» **What needs to be done**
Please keep to the lines below from the one with "ATOM 100 N N" through the one with "ATOM 140 O O", and restate them word for word, ends included.

» **Records for this task**
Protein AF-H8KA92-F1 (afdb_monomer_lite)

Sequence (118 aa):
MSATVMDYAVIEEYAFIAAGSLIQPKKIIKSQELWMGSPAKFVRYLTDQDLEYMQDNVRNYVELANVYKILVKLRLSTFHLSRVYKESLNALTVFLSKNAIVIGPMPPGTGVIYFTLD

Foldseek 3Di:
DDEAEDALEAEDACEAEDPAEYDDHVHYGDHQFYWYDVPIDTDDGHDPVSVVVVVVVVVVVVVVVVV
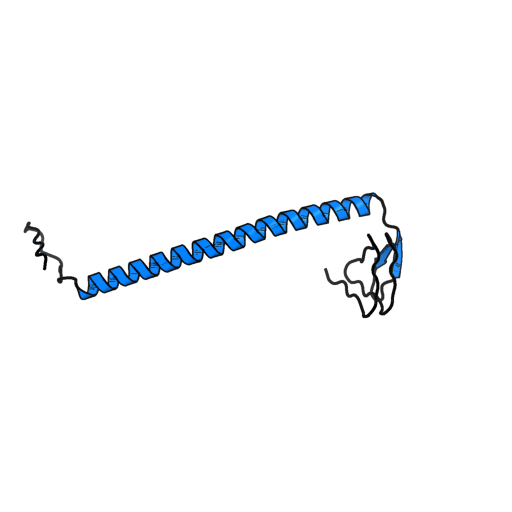VVVVVVVVVVVVVVVVVVVVVVVVVVVVCVVPDDDPDDDDPDDDDDDDDDD

Secondary structure (DSSP, 8-state):
---EE-TT-EE-TT-EE-TT-EEPTTPEEPTTEEEETTTTEEEEEPPHHHHHHHHHHHHHHHHHHHHHHHHHHHHHHHHHHHHHHHHHHHHHHHHHHHH----PPPPTT---------

Structure (mmCIF, N/CA/C/O backbone):
data_AF-H8KA92-F1
#
_entry.id   AF-H8KA92-F1
#
loop_
_atom_site.group_PDB
_atom_site.id
_atom_site.type_symbol
_atom_site.label_atom_id
_atom_site.label_alt_id
_atom_site.label_comp_id
_atom_site.label_asym_id
_atom_site.label_entity_id
_atom_site.label_seq_id
_atom_site.pdbx_PDB_ins_code
_atom_site.Cartn_x
_atom_site.Cartn_y
_atom_site.Cartn_z
_atom_site.occupancy
_atom_site.B_iso_or_equiv
_atom_site.auth_seq_id
_atom_site.auth_comp_id
_atom_site.auth_asym_id
_atom_site.auth_atom_id
_atom_site.pdbx_PDB_model_num
ATOM 1 N N . MET A 1 1 ? 8.373 -4.352 -1.303 1.00 62.69 1 MET A N 1
ATOM 2 C CA . MET A 1 1 ? 7.789 -4.322 0.059 1.00 62.69 1 MET A CA 1
ATOM 3 C C . MET A 1 1 ? 6.951 -5.580 0.254 1.00 62.69 1 MET A C 1
ATOM 5 O O . MET A 1 1 ? 6.328 -6.003 -0.707 1.00 62.69 1 MET A O 1
ATOM 9 N N . SER A 1 2 ? 6.974 -6.190 1.444 1.00 89.31 2 SER A N 1
ATOM 10 C CA . SER A 1 2 ? 6.321 -7.477 1.746 1.00 89.31 2 SER A CA 1
ATOM 11 C C . SER A 1 2 ? 5.120 -7.258 2.668 1.00 89.31 2 SER A C 1
ATOM 13 O O . SER A 1 2 ? 5.289 -7.253 3.883 1.00 89.31 2 SER A O 1
ATOM 15 N N . ALA A 1 3 ? 3.937 -7.010 2.110 1.00 95.38 3 ALA A N 1
ATOM 16 C CA . ALA A 1 3 ? 2.680 -7.020 2.858 1.00 95.38 3 ALA A CA 1
ATOM 17 C C . ALA A 1 3 ? 1.877 -8.256 2.442 1.00 95.38 3 ALA A C 1
ATOM 19 O O . ALA A 1 3 ? 1.780 -8.550 1.250 1.00 95.38 3 ALA A O 1
ATOM 20 N N . THR A 1 4 ? 1.321 -8.970 3.416 1.00 96.56 4 THR A N 1
ATOM 21 C CA . THR A 1 4 ? 0.601 -10.225 3.190 1.00 96.56 4 THR A CA 1
ATOM 22 C C . THR A 1 4 ? -0.846 -10.065 3.620 1.00 96.56 4 THR A C 1
ATOM 24 O O . THR A 1 4 ? -1.128 -9.658 4.748 1.00 96.56 4 THR A O 1
ATOM 27 N N . VAL A 1 5 ? -1.764 -10.403 2.719 1.00 96.62 5 VAL A N 1
ATOM 28 C CA . VAL A 1 5 ? -3.207 -10.357 2.957 1.00 96.62 5 VAL A CA 1
ATOM 29 C C . VAL A 1 5 ? -3.735 -11.785 3.003 1.00 96.62 5 VAL A C 1
ATOM 31 O O . VAL A 1 5 ? -3.517 -12.543 2.062 1.00 96.62 5 VAL A O 1
ATOM 34 N N . MET A 1 6 ? -4.374 -12.160 4.112 1.00 96.56 6 MET A N 1
ATOM 35 C CA . MET A 1 6 ? -4.916 -13.508 4.316 1.00 96.56 6 MET A CA 1
ATOM 36 C C . MET A 1 6 ? -6.347 -13.640 3.776 1.00 96.56 6 MET A C 1
ATOM 38 O O . MET A 1 6 ? -7.004 -12.654 3.436 1.00 96.56 6 MET A O 1
ATOM 42 N N . ASP A 1 7 ? -6.839 -14.878 3.735 1.00 98.00 7 ASP A N 1
ATOM 43 C CA . ASP A 1 7 ? -8.105 -15.239 3.099 1.00 98.00 7 ASP A CA 1
ATOM 44 C C . ASP A 1 7 ? -9.299 -14.416 3.585 1.00 98.00 7 ASP A C 1
ATOM 46 O O . ASP A 1 7 ? -9.500 -14.202 4.786 1.00 98.00 7 ASP A O 1
ATOM 50 N N . TYR A 1 8 ? -10.144 -14.021 2.633 1.00 97.50 8 TYR A N 1
ATOM 51 C CA . TYR A 1 8 ? -11.381 -13.272 2.870 1.00 97.50 8 TYR A CA 1
ATOM 52 C C . TYR A 1 8 ? -11.190 -11.917 3.568 1.00 97.50 8 TYR A C 1
ATOM 54 O O . TYR A 1 8 ? -12.166 -11.343 4.052 1.00 97.50 8 TYR A O 1
ATOM 62 N N . ALA A 1 9 ? -9.963 -11.400 3.661 1.00 97.38 9 ALA A N 1
ATOM 63 C CA . ALA A 1 9 ? -9.757 -10.028 4.089 1.00 97.38 9 ALA A CA 1
ATOM 64 C C . ALA A 1 9 ? -10.284 -9.056 3.020 1.00 97.38 9 ALA A C 1
ATOM 66 O O . ALA A 1 9 ? -10.125 -9.283 1.820 1.00 97.38 9 ALA A O 1
ATOM 67 N N . VAL A 1 10 ? -10.912 -7.971 3.466 1.00 97.56 10 VAL A N 1
ATOM 68 C CA . VAL A 1 10 ? -11.455 -6.910 2.612 1.00 97.56 10 VAL A CA 1
ATOM 69 C C . VAL A 1 10 ? -10.701 -5.628 2.922 1.00 97.56 10 VAL A C 1
ATOM 71 O O . VAL A 1 10 ? -10.620 -5.219 4.079 1.00 97.56 10 VAL A O 1
ATOM 74 N N . ILE A 1 11 ? -10.148 -5.009 1.885 1.00 97.06 11 ILE A N 1
ATOM 75 C CA . ILE A 1 11 ? -9.450 -3.728 1.963 1.00 97.06 11 ILE A CA 1
ATOM 76 C C . ILE A 1 11 ? -10.324 -2.717 1.228 1.00 97.06 11 ILE A C 1
ATOM 78 O O . ILE A 1 11 ? -10.518 -2.840 0.019 1.00 97.06 11 ILE A O 1
ATOM 82 N N . GLU A 1 12 ? -10.913 -1.783 1.971 1.00 97.50 12 GLU A N 1
ATOM 83 C CA . GLU A 1 12 ? -11.773 -0.742 1.405 1.00 97.50 12 GLU A CA 1
ATOM 84 C C . GLU A 1 12 ? -10.953 0.378 0.730 1.00 97.50 12 GLU A C 1
ATOM 86 O O . GLU A 1 12 ? -9.719 0.364 0.693 1.00 97.50 12 GLU A O 1
ATOM 91 N N . GLU A 1 13 ? -11.652 1.341 0.130 1.00 95.69 13 GLU A N 1
ATOM 92 C CA . GLU A 1 13 ? -11.049 2.382 -0.702 1.00 95.69 13 GLU A CA 1
ATOM 93 C C . GLU A 1 13 ? -10.061 3.249 0.088 1.00 95.69 13 GLU A C 1
ATOM 95 O O . GLU A 1 13 ? -10.339 3.697 1.200 1.00 95.69 13 GLU A O 1
ATOM 100 N N . TYR A 1 14 ? -8.888 3.503 -0.493 1.00 94.94 14 TYR A N 1
ATOM 101 C CA . TYR A 1 14 ? -7.810 4.258 0.152 1.00 94.94 14 TYR A CA 1
ATOM 102 C C . TYR A 1 14 ? -7.330 3.685 1.492 1.00 94.94 14 TYR A C 1
ATOM 104 O O . TYR A 1 14 ? -6.666 4.386 2.242 1.00 94.94 14 TYR A O 1
ATOM 112 N N . ALA A 1 15 ? -7.624 2.433 1.836 1.00 96.25 15 ALA A N 1
ATOM 113 C CA . ALA A 1 15 ? -6.953 1.792 2.960 1.00 96.25 15 ALA A CA 1
ATOM 114 C C . ALA A 1 15 ? -5.463 1.572 2.645 1.00 96.25 15 ALA A C 1
ATOM 116 O O . ALA A 1 15 ? -5.101 1.174 1.534 1.00 96.25 15 ALA A O 1
ATOM 117 N N . PHE A 1 16 ? -4.592 1.795 3.632 1.00 95.88 16 PHE A N 1
ATOM 118 C CA . PHE A 1 16 ? -3.145 1.708 3.447 1.00 95.88 16 PHE A CA 1
ATOM 119 C C . PHE A 1 16 ? -2.504 0.681 4.375 1.00 95.88 16 PHE A C 1
ATOM 121 O O . PHE A 1 16 ? -2.685 0.698 5.595 1.00 95.88 16 PHE A O 1
ATOM 128 N N . ILE A 1 17 ? -1.708 -0.208 3.782 1.00 96.75 17 ILE A N 1
ATOM 129 C CA . ILE A 1 17 ? -1.020 -1.289 4.486 1.00 96.75 17 ILE A CA 1
ATOM 130 C C . ILE A 1 17 ? 0.476 -1.004 4.493 1.00 96.75 17 ILE A C 1
ATOM 132 O O . ILE A 1 17 ? 1.120 -0.978 3.444 1.00 96.75 17 ILE A O 1
ATOM 136 N N . ALA A 1 18 ? 1.046 -0.823 5.680 1.00 95.56 18 ALA A N 1
ATOM 137 C CA . ALA A 1 18 ? 2.475 -0.589 5.818 1.00 95.56 18 ALA A CA 1
ATOM 138 C C . ALA A 1 18 ? 3.295 -1.821 5.395 1.00 95.56 18 ALA A C 1
ATOM 140 O O . ALA A 1 18 ? 2.839 -2.969 5.462 1.00 95.56 18 ALA A O 1
ATOM 141 N N . ALA A 1 19 ? 4.549 -1.597 5.009 1.00 96.00 19 ALA A N 1
ATOM 142 C CA . ALA A 1 19 ? 5.474 -2.677 4.689 1.00 96.00 19 ALA A CA 1
ATOM 143 C C . ALA A 1 19 ? 5.659 -3.643 5.873 1.00 96.00 19 ALA A C 1
ATOM 145 O O . ALA A 1 19 ? 5.708 -3.226 7.027 1.00 96.00 19 ALA A O 1
ATOM 146 N N . GLY A 1 20 ? 5.789 -4.939 5.581 1.00 95.44 20 GLY A N 1
ATOM 147 C CA . GLY A 1 20 ? 5.976 -5.969 6.606 1.00 95.44 20 GLY A CA 1
ATOM 148 C C . GLY A 1 20 ? 4.691 -6.365 7.335 1.00 95.44 20 GLY A C 1
ATOM 149 O O . GLY A 1 20 ? 4.762 -7.111 8.310 1.00 95.44 20 GLY A O 1
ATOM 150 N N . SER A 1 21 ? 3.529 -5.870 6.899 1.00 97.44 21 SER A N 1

» **Answer to the exercise**
ATOM 100 N N . TYR A 1 14 ? -8.888 3.503 -0.493 1.00 94.94 14 TYR A N 1
ATOM 101 C CA . TYR A 1 14 ? -7.810 4.258 0.152 1.00 94.94 14 TYR A CA 1
ATOM 102 C C . TYR A 1 14 ? -7.330 3.685 1.492 1.00 94.94 14 TYR A C 1
ATOM 104 O O . TYR A 1 14 ? -6.666 4.386 2.242 1.00 94.94 14 TYR A O 1
ATOM 112 N N . ALA A 1 15 ? -7.624 2.433 1.836 1.00 96.25 15 ALA A N 1
ATOM 113 C CA . ALA A 1 15 ? -6.953 1.792 2.960 1.00 96.25 15 ALA A CA 1
ATOM 114 C C . ALA A 1 15 ? -5.463 1.572 2.645 1.00 96.25 15 ALA A C 1
ATOM 116 O O . ALA A 1 15 ? -5.101 1.174 1.534 1.00 96.25 15 ALA A O 1
ATOM 117 N N . PHE A 1 16 ? -4.592 1.795 3.632 1.00 95.88 16 PHE A N 1
ATOM 118 C CA . PHE A 1 16 ? -3.145 1.708 3.447 1.00 95.88 16 PHE A CA 1
ATOM 119 C C . PHE A 1 16 ? -2.504 0.681 4.375 1.00 95.88 16 PHE A C 1
ATOM 121 O O . PHE A 1 16 ? -2.685 0.698 5.595 1.00 95.88 16 PHE A O 1
ATOM 128 N N . ILE A 1 17 ? -1.708 -0.208 3.782 1.00 96.75 17 ILE A N 1
ATOM 129 C CA . ILE A 1 17 ? -1.020 -1.289 4.486 1.00 96.75 17 ILE A CA 1
ATOM 130 C C . ILE A 1 17 ? 0.476 -1.004 4.493 1.00 96.75 17 ILE A C 1
ATOM 132 O O . ILE A 1 17 ? 1.120 -0.978 3.444 1.00 96.75 17 ILE A O 1
ATOM 136 N N . ALA A 1 18 ? 1.046 -0.823 5.680 1.00 95.56 18 ALA A N 1
ATOM 137 C CA . ALA A 1 18 ? 2.475 -0.589 5.818 1.00 95.56 18 ALA A CA 1
ATOM 138 C C . ALA A 1 18 ? 3.295 -1.821 5.395 1.00 95.56 18 ALA A C 1
ATOM 140 O O . ALA A 1 18 ? 2.839 -2.969 5.462 1.00 95.56 18 ALA A O 1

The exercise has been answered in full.